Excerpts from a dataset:
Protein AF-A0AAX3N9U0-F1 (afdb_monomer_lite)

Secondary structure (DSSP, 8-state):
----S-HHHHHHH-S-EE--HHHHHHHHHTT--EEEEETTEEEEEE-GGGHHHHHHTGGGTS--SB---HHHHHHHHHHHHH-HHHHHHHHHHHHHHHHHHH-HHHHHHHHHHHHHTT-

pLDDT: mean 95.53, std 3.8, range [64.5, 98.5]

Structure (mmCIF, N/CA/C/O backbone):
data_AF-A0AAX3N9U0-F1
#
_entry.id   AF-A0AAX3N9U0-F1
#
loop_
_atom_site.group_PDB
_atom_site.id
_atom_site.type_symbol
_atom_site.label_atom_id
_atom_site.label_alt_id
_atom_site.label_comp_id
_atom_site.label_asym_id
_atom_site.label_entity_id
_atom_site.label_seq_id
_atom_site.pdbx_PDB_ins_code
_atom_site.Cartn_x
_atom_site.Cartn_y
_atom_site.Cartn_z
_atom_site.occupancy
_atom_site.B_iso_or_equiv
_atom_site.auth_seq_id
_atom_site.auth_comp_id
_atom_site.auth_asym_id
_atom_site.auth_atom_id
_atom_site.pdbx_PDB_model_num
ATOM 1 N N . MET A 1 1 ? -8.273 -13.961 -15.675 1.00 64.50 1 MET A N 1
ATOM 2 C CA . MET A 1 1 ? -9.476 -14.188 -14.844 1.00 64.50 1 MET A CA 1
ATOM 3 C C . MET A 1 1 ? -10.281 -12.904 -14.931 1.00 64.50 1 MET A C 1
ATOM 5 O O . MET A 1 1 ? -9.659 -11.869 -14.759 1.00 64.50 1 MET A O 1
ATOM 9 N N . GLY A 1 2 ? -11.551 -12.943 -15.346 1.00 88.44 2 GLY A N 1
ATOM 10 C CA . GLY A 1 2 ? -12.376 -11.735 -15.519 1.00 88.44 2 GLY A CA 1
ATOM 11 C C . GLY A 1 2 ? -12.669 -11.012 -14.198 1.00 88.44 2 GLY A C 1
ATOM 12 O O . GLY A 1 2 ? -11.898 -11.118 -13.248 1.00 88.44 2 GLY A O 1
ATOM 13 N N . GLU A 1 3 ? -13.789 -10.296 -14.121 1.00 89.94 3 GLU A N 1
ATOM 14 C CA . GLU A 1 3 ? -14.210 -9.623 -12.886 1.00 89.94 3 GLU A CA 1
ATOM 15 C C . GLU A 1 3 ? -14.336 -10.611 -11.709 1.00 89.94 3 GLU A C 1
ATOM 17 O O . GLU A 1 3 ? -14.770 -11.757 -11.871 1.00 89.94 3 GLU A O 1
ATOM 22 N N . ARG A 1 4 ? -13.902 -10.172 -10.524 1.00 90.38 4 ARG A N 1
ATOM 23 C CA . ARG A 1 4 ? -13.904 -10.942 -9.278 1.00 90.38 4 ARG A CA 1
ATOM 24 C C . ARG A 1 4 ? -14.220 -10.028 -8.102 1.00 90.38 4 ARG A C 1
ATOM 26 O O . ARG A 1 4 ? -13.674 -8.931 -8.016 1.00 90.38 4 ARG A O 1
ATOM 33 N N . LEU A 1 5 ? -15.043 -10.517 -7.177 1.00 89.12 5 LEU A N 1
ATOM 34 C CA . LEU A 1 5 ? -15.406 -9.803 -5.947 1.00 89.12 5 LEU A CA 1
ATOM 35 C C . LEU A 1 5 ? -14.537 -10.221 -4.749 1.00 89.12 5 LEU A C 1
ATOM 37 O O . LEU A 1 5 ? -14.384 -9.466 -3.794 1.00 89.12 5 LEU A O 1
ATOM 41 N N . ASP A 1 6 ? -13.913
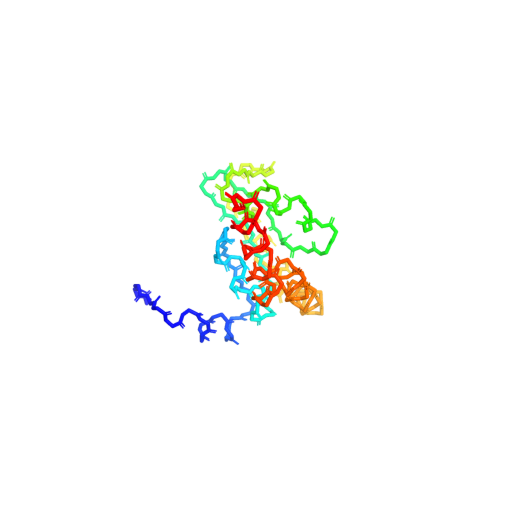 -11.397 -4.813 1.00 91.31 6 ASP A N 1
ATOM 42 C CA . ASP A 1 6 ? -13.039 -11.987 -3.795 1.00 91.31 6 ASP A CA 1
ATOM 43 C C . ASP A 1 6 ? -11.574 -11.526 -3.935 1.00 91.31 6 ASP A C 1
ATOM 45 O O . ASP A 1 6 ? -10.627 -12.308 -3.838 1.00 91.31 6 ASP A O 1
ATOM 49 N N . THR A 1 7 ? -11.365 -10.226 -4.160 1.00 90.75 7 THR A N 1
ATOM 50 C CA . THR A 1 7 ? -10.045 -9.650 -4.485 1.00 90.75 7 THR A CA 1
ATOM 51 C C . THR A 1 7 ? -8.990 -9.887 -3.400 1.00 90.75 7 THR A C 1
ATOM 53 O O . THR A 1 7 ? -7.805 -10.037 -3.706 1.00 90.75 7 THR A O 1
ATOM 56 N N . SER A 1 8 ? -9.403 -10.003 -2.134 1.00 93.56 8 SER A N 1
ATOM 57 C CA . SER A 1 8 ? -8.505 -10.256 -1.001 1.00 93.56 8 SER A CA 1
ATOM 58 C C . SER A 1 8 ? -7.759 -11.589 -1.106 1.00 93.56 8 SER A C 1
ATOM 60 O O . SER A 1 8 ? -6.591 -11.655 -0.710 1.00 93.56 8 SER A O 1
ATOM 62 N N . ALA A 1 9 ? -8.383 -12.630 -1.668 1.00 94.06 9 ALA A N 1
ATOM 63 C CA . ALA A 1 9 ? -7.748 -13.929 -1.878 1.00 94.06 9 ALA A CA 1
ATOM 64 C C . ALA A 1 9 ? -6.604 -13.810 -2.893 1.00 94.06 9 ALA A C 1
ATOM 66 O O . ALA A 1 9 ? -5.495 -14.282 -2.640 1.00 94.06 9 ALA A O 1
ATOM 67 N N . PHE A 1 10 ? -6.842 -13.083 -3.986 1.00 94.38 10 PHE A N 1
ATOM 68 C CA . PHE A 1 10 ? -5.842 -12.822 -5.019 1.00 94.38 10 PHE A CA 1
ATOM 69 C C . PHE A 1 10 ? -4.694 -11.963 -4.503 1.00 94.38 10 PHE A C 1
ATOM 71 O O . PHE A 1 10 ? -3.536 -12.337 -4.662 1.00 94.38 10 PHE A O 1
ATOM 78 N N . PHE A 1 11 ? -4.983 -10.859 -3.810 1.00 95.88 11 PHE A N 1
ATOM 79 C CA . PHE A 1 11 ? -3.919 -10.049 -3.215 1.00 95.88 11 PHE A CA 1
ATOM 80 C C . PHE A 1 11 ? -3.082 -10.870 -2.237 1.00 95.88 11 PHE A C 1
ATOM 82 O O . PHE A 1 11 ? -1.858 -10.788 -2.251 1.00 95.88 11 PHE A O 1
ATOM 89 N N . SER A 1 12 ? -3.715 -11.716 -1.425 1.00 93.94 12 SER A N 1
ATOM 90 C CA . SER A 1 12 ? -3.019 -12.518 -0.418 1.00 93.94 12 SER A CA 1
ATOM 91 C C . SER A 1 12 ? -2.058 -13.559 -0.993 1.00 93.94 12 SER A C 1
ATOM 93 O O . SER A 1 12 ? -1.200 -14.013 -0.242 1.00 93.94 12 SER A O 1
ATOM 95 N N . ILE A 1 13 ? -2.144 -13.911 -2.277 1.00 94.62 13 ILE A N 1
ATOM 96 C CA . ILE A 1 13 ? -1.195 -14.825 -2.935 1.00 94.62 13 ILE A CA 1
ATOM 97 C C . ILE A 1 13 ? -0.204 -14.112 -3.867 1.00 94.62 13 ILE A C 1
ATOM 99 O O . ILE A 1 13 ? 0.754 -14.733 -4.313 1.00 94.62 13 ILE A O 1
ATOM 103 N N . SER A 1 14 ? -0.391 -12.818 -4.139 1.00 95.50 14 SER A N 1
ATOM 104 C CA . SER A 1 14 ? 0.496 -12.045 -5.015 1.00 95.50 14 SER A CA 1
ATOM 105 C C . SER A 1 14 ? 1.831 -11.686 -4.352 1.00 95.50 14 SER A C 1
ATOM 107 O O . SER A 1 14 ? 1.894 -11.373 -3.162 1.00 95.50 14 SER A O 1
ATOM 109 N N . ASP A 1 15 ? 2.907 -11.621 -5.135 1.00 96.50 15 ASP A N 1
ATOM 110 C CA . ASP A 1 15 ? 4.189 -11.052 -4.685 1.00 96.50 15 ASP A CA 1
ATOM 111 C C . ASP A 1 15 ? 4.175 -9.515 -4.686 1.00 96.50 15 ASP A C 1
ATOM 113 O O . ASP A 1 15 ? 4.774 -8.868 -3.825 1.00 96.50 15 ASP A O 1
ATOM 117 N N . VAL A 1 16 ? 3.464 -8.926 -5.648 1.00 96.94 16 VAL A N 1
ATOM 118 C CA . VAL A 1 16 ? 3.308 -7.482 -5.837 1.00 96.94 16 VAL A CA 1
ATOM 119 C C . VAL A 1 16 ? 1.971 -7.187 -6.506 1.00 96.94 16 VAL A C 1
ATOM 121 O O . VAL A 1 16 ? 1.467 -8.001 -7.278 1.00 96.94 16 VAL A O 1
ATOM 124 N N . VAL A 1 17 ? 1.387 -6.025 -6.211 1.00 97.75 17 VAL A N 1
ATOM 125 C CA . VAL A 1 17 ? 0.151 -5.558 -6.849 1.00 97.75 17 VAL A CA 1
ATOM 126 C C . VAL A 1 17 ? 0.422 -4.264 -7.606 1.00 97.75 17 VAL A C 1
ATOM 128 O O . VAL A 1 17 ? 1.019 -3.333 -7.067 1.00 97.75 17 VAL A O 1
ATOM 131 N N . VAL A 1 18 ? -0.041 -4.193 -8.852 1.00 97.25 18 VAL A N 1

= Instructions to follow =
Could you restate word for word the lines above from the one containing "ATOM 67 N N" through the one containing "ATOM 80 C C", both included, and nothing else?

= Worked solution =
ATOM 67 N N . PHE A 1 10 ? -6.842 -13.083 -3.986 1.00 94.38 10 PHE A N 1
ATOM 68 C CA . PHE A 1 10 ? -5.842 -12.822 -5.019 1.00 94.38 10 PHE A CA 1
ATOM 69 C C . PHE A 1 10 ? -4.694 -11.963 -4.503 1.00 94.38 10 PHE A C 1
ATOM 71 O O . PHE A 1 10 ? -3.536 -12.337 -4.662 1.00 94.38 10 PHE A O 1
ATOM 78 N N . PHE A 1 11 ? -4.983 -10.859 -3.810 1.00 95.88 11 PHE A N 1
ATOM 79 C CA . PHE A 1 11 ? -3.919 -10.049 -3.215 1.00 95.88 11 PHE A CA 1
ATOM 80 C C . PHE A 1 11 ? -3.082 -10.870 -2.237 1.00 95.88 11 PHE A C 1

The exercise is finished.